U.S. consumer agency proposes new rules for mortgage points, fees
(Reuters) - The U.S. consumer protection agency on Friday proposed new rules for fees often attached to mortgages, as well as new restrictions on mortgage loan originators, in an effort to help consumers compare loan options.
Mortgages can carry different combinations of fees and points, which are payments borrowers can make to reduce the interest rate on a loan. This can make it difficult to compare competing loans and pick the best deal, the Consumer Financial Protection Bureau said.
Under the proposed rules, creditors could continue offering such loans as long as they also provide consumers a loan option with no fees or points attached.
"We want to provide consumers with clearer options and enable them to choose the loan that they believe is right for them," CFPB Director Richard Cordray said in a statement. The CFPB said it expects to issue final rules in January.
The new rules create an exemption to a provision in the 2010 Dodd-Frank financial oversight law that banned the imposition of points and fees for most loans. Under the exemption, the practice could continue as long as borrowers also have the option of taking out a mortgage with no points or fees attached.
Regulators are seeking comments on how to ensure that borrowers who choose loans with upfront payments such as points and fees receive a fair reduction of monthly payments in return.
The mortgage industry came under scrutiny after reckless lending led borrowers to take on loans they could not afford, contributing to the 2007-2009 U.S. financial crisis.

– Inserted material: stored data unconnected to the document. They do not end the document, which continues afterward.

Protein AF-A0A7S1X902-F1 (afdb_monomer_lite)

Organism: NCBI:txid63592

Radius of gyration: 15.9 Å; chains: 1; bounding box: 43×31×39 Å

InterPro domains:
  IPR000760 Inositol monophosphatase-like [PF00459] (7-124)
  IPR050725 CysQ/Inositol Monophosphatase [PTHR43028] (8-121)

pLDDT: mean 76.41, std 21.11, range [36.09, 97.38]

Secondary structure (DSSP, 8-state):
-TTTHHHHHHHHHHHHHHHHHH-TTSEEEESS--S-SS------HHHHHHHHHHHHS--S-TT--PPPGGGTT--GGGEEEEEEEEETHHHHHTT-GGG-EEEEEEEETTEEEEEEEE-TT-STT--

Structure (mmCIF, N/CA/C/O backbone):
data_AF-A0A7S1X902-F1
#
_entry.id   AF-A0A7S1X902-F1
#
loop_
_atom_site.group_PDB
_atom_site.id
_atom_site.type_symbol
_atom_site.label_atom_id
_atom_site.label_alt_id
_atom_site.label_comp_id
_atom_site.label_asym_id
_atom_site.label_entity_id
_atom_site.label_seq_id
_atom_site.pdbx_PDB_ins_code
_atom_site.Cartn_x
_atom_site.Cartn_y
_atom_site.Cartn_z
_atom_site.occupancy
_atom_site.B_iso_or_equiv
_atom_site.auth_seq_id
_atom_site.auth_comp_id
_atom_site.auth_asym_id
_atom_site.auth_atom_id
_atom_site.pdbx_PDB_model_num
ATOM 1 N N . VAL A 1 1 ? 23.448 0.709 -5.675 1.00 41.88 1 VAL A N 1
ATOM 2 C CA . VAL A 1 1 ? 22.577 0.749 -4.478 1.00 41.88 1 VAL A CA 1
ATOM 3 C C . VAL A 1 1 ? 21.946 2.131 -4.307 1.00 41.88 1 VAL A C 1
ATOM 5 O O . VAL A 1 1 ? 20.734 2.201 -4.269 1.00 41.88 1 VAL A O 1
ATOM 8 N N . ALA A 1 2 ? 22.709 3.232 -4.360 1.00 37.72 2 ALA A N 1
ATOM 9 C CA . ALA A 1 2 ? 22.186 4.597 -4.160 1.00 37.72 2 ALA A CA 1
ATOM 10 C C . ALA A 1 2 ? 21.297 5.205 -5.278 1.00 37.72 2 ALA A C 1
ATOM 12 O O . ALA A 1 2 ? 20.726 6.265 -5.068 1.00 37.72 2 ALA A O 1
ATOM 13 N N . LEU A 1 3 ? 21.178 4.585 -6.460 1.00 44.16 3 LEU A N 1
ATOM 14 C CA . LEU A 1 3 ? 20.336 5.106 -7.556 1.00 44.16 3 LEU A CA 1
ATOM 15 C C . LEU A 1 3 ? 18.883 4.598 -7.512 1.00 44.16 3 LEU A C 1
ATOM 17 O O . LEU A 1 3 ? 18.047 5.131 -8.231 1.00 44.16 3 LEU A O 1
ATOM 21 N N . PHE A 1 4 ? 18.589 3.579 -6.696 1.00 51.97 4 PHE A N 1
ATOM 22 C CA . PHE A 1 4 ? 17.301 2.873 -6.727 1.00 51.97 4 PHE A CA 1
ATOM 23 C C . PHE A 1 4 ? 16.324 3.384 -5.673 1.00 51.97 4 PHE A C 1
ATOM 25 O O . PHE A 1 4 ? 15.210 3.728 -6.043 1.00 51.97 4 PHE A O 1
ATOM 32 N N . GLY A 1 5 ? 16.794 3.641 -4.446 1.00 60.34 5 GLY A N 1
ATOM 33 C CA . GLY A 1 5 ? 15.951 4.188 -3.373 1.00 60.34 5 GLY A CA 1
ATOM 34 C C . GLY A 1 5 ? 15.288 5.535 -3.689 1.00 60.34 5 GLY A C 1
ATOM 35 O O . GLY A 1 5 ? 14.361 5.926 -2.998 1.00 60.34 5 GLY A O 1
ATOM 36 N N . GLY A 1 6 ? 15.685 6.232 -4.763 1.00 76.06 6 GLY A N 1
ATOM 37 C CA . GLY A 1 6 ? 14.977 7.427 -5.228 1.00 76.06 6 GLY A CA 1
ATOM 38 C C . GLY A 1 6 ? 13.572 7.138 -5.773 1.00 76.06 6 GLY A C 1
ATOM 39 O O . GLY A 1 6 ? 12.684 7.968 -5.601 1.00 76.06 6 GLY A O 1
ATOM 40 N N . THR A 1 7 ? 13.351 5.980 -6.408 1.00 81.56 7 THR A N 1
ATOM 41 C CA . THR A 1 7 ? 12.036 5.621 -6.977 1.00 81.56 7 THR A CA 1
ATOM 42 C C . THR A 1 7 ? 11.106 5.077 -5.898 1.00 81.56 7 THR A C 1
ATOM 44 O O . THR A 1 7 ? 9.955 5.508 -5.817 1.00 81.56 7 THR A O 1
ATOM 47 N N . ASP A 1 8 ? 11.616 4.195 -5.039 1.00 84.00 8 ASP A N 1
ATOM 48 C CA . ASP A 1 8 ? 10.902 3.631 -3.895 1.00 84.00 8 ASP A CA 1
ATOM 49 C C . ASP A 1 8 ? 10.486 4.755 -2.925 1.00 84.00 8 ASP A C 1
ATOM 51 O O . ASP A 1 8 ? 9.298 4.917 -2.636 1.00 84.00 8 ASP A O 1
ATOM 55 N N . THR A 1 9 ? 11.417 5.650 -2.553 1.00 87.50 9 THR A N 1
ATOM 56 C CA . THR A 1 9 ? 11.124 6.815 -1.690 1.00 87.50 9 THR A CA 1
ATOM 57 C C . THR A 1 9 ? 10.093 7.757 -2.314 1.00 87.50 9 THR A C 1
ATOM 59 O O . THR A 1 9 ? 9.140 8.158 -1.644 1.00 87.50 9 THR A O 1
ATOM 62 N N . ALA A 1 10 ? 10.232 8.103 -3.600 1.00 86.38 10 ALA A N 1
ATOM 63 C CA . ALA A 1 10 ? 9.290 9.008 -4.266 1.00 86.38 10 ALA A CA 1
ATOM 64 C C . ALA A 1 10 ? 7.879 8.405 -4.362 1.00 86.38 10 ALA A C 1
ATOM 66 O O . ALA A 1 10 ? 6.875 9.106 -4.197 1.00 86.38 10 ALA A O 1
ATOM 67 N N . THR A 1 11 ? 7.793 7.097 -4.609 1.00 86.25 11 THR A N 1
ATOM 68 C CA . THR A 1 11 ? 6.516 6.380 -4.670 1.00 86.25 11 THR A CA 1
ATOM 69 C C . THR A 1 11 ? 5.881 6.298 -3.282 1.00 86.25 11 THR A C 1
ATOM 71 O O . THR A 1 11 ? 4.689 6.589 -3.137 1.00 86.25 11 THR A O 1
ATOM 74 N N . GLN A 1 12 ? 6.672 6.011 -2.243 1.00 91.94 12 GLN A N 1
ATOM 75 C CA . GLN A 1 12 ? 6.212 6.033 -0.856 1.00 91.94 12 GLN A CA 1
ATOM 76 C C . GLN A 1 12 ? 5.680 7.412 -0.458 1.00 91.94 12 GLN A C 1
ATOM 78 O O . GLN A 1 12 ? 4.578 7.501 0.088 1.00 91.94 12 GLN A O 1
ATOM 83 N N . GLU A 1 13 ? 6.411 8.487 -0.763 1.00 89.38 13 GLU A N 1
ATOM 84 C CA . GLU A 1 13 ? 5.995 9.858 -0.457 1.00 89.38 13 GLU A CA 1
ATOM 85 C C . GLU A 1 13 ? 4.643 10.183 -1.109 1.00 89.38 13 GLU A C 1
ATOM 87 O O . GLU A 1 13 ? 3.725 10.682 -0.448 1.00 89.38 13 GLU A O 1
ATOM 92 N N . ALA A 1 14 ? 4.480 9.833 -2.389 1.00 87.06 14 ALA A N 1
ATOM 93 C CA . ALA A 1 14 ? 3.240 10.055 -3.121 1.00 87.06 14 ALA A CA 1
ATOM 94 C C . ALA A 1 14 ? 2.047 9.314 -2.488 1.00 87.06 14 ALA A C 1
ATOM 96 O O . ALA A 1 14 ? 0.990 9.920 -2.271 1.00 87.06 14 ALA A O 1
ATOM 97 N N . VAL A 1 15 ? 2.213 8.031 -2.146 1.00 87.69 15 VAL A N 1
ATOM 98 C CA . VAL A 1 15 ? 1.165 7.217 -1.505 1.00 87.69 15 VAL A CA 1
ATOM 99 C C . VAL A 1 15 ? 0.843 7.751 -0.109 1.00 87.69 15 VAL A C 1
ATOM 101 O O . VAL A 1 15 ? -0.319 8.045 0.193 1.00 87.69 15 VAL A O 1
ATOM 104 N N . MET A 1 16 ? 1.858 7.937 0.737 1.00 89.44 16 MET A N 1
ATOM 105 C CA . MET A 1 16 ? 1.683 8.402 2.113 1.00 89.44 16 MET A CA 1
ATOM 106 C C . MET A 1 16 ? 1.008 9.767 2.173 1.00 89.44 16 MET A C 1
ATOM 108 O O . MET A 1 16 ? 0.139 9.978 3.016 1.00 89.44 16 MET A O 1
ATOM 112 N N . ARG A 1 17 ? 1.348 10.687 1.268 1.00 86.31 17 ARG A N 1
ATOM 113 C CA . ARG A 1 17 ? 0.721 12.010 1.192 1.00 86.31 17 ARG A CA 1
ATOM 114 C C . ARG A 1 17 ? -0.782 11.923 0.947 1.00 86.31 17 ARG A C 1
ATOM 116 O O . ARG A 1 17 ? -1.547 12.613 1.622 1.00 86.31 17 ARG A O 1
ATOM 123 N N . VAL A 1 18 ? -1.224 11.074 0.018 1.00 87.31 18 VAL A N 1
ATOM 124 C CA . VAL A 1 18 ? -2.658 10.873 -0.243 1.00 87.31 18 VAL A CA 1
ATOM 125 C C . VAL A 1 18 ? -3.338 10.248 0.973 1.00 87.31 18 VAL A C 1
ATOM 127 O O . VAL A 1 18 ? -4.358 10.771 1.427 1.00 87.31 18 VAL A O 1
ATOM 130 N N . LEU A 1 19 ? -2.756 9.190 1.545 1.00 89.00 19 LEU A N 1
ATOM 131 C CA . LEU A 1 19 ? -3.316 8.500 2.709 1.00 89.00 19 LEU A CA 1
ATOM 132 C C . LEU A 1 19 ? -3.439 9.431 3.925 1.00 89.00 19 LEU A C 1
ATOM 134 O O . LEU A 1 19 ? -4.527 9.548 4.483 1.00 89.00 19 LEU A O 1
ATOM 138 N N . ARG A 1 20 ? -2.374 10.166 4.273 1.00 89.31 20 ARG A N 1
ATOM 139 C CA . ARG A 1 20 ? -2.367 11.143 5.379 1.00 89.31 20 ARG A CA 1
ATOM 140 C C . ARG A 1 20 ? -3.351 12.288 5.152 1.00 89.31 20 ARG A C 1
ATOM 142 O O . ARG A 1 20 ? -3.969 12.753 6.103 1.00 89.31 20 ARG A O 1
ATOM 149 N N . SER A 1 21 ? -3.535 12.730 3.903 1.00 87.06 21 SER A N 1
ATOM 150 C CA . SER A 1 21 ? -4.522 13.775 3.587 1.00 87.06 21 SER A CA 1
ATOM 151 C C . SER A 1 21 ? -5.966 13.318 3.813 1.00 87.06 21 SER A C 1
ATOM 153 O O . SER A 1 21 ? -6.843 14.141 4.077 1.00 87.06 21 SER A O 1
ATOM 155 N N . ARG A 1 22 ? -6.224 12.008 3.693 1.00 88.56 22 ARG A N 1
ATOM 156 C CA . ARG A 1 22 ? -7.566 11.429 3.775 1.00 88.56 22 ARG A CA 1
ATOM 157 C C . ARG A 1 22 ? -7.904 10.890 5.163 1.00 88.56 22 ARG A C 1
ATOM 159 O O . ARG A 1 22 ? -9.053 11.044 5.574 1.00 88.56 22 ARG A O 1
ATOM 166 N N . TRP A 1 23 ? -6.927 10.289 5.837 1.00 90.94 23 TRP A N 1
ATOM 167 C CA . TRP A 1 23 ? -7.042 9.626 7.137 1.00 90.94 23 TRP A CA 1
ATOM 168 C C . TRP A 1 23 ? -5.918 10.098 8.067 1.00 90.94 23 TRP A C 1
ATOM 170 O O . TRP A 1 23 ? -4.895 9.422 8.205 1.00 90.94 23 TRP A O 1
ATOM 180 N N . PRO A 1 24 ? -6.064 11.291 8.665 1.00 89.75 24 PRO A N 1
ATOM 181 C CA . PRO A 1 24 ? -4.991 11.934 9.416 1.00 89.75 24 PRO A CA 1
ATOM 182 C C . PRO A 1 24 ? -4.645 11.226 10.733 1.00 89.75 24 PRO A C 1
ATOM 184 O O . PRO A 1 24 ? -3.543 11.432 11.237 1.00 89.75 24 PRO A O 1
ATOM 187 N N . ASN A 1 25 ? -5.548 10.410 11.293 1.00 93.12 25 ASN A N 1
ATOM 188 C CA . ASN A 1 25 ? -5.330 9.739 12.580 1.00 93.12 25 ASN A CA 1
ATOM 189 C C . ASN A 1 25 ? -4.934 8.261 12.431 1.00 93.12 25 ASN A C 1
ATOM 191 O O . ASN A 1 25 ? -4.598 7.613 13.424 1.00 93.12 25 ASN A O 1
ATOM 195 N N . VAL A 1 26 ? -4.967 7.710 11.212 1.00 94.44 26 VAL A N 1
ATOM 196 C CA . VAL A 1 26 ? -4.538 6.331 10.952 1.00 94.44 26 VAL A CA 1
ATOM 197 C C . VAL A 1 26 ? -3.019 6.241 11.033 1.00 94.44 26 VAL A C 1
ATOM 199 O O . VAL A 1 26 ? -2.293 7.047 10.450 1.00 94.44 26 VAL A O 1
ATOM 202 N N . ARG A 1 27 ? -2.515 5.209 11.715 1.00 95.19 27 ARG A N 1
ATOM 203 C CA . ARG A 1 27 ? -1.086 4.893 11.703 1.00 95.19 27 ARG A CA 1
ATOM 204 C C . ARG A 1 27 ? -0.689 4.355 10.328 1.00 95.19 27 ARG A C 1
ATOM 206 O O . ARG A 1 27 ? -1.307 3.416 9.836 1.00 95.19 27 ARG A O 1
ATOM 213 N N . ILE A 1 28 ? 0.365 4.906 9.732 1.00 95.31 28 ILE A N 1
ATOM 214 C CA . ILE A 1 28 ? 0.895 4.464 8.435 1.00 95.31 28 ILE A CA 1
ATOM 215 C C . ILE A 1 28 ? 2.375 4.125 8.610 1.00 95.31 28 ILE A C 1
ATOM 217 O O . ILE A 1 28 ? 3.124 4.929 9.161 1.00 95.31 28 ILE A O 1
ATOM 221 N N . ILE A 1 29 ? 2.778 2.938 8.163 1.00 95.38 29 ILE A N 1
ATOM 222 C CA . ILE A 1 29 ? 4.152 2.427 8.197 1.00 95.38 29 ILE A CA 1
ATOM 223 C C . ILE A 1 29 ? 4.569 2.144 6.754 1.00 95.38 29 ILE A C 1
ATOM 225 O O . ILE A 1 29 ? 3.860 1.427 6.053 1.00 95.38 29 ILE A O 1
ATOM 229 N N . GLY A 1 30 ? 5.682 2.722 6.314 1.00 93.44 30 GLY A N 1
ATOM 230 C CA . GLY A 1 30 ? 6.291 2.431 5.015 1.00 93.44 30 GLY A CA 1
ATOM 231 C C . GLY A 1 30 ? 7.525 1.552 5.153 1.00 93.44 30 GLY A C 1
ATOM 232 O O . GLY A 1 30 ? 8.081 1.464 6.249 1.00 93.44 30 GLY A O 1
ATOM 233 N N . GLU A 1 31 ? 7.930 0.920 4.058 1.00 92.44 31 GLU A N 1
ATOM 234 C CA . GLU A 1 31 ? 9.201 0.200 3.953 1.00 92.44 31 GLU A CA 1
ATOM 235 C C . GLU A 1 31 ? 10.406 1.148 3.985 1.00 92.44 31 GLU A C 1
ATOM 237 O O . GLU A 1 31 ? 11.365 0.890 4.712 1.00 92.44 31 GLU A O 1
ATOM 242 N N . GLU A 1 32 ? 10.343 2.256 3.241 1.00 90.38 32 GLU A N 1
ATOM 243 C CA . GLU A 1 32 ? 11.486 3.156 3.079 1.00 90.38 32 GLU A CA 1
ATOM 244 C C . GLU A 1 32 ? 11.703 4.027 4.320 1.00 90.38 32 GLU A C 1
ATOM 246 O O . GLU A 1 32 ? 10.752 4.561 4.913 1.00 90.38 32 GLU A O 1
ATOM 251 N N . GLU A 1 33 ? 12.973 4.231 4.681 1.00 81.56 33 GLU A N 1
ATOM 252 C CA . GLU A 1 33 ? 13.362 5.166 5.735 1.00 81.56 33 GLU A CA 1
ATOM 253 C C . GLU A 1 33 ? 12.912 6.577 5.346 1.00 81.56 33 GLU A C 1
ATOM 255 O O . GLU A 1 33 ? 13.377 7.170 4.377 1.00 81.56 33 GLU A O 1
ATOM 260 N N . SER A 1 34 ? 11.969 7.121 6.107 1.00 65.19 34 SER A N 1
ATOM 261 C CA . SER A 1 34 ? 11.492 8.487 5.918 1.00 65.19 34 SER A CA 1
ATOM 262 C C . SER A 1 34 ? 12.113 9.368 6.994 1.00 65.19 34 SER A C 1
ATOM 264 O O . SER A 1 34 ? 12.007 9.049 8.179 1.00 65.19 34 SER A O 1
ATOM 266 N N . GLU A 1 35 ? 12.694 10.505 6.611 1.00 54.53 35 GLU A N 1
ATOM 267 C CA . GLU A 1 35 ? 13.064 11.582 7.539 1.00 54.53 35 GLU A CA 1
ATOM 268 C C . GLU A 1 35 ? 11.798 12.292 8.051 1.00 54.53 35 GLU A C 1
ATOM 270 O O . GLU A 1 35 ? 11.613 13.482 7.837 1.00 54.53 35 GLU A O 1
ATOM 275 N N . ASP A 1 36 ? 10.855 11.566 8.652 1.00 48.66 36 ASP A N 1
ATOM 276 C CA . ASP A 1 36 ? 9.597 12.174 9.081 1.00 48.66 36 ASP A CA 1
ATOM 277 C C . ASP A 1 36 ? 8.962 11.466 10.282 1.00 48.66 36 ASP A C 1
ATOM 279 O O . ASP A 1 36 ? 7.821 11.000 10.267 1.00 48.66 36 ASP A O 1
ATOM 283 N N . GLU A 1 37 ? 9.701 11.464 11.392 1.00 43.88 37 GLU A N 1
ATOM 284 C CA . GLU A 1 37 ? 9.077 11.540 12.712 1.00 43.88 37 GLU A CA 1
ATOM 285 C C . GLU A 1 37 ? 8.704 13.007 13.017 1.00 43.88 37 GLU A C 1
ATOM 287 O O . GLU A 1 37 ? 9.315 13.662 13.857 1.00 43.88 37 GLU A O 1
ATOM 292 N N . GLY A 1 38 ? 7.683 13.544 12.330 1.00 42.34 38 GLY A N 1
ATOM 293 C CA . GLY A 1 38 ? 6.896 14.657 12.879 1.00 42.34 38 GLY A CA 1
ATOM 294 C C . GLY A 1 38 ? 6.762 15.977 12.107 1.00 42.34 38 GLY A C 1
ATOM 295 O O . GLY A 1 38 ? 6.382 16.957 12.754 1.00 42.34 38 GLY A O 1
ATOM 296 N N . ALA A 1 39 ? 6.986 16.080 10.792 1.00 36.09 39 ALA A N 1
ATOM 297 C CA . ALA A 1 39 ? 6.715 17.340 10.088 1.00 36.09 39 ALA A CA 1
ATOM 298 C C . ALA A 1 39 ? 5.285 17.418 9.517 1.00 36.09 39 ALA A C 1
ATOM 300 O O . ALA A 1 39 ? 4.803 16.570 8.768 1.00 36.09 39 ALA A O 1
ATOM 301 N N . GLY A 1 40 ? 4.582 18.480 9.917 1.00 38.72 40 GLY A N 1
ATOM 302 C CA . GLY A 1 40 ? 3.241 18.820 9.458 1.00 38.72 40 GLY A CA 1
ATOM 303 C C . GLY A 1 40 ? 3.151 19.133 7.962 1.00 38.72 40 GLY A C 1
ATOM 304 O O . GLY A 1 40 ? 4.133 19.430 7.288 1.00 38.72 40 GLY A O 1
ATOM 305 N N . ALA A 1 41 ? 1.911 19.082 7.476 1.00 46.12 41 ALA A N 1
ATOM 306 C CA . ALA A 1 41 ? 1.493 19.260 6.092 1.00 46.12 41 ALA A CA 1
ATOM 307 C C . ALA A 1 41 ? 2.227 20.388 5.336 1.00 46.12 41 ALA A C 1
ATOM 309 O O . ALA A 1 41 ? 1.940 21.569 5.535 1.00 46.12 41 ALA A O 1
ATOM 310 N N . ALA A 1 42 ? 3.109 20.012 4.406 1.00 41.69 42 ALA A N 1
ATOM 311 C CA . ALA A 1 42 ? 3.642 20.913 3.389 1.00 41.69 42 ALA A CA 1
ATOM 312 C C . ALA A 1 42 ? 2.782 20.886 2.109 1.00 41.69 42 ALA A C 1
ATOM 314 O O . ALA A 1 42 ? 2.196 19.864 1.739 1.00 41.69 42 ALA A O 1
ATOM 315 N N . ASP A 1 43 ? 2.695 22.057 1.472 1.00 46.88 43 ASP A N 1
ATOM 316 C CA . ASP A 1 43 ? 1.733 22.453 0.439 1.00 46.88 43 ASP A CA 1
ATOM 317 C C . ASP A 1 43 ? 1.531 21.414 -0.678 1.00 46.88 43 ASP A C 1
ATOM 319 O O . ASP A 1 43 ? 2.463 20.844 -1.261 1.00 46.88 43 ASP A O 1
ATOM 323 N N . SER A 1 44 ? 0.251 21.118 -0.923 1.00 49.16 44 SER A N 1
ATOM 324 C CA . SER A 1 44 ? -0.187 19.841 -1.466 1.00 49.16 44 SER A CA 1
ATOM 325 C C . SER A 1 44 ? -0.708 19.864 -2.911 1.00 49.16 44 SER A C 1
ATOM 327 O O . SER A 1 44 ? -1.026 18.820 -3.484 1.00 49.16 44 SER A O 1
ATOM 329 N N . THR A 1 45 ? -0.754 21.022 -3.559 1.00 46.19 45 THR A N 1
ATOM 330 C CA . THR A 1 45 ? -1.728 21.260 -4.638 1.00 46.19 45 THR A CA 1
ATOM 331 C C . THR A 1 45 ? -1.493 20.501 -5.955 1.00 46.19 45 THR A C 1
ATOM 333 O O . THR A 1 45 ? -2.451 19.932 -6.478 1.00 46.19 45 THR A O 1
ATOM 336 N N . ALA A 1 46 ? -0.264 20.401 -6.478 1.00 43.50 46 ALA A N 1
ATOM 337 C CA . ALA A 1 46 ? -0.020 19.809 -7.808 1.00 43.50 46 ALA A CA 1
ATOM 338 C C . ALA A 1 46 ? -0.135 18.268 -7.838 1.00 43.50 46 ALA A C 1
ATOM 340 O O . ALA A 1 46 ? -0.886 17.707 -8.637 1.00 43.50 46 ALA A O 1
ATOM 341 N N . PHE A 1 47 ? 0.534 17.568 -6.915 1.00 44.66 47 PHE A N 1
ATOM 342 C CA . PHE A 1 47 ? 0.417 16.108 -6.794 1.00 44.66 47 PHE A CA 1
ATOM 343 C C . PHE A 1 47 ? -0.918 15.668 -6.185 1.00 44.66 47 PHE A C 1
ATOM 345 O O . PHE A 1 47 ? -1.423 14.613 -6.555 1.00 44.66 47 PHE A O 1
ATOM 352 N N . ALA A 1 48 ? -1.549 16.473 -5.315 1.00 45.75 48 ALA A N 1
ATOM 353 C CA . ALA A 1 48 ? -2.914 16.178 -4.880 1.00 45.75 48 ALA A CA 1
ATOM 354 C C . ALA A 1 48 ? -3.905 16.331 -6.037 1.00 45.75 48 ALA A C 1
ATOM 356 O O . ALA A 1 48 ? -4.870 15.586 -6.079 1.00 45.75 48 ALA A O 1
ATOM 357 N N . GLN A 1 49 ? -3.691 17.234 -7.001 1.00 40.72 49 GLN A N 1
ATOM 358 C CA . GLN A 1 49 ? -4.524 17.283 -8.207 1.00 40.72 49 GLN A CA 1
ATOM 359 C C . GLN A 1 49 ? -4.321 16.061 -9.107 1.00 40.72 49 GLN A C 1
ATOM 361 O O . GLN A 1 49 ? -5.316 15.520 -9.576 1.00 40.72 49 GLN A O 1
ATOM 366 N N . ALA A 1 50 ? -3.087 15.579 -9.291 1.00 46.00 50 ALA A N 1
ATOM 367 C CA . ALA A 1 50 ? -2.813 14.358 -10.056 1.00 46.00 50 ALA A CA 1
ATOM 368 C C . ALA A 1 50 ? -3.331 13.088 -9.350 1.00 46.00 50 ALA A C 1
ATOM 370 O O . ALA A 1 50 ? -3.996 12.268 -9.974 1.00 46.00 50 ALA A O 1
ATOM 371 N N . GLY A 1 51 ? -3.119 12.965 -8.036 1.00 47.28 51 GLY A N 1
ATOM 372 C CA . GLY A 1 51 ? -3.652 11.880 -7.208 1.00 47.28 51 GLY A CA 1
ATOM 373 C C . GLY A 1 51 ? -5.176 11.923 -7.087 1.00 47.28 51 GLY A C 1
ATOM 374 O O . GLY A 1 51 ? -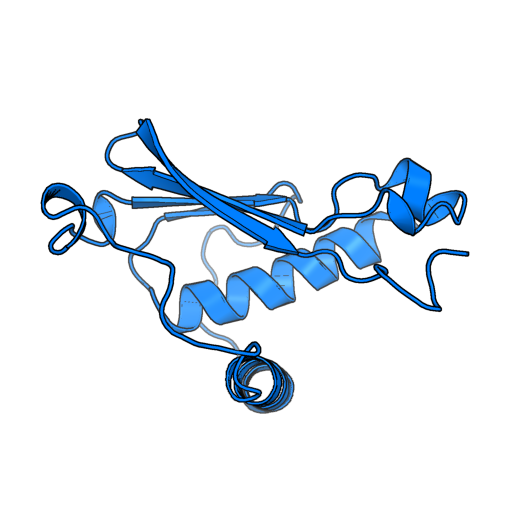5.818 10.880 -7.134 1.00 47.28 51 GLY A O 1
ATOM 375 N N . ARG A 1 52 ? -5.787 13.116 -7.026 1.00 40.66 52 ARG A N 1
ATOM 376 C CA . ARG A 1 52 ? -7.247 13.279 -7.126 1.00 40.66 52 ARG A CA 1
ATOM 377 C C . ARG A 1 52 ? -7.740 12.932 -8.521 1.00 40.66 52 ARG A C 1
ATOM 379 O O . ARG A 1 52 ? -8.745 12.256 -8.603 1.00 40.66 52 ARG A O 1
ATOM 386 N N . ALA A 1 53 ? -7.056 13.318 -9.596 1.00 40.59 53 ALA A N 1
ATOM 387 C CA . ALA A 1 53 ? -7.440 12.953 -10.960 1.00 40.59 53 ALA A CA 1
ATOM 388 C C . ALA A 1 53 ? -7.338 11.436 -11.205 1.00 40.59 53 ALA A C 1
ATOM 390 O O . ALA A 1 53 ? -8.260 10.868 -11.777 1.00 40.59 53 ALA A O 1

The Dodd-Frank law created the consumer watchdog in response to the crisis and gave it authority to oversee the mortgage market.
Loan officers and brokers often had financial incentives to steer consumers toward loans with unfavorable terms, the CFPB said. In addition, qualification standards differ depending on whether loan originators work for banks, thrifts, mortgage brokerages or non-profit groups.
The CFPB said its new rules would address these problems.
Once finalized, the rules would implement a ban on the industry practice of using loan interest rates to determine compensation for loan originators. They also would set across-the-board qualification standards for loan originators.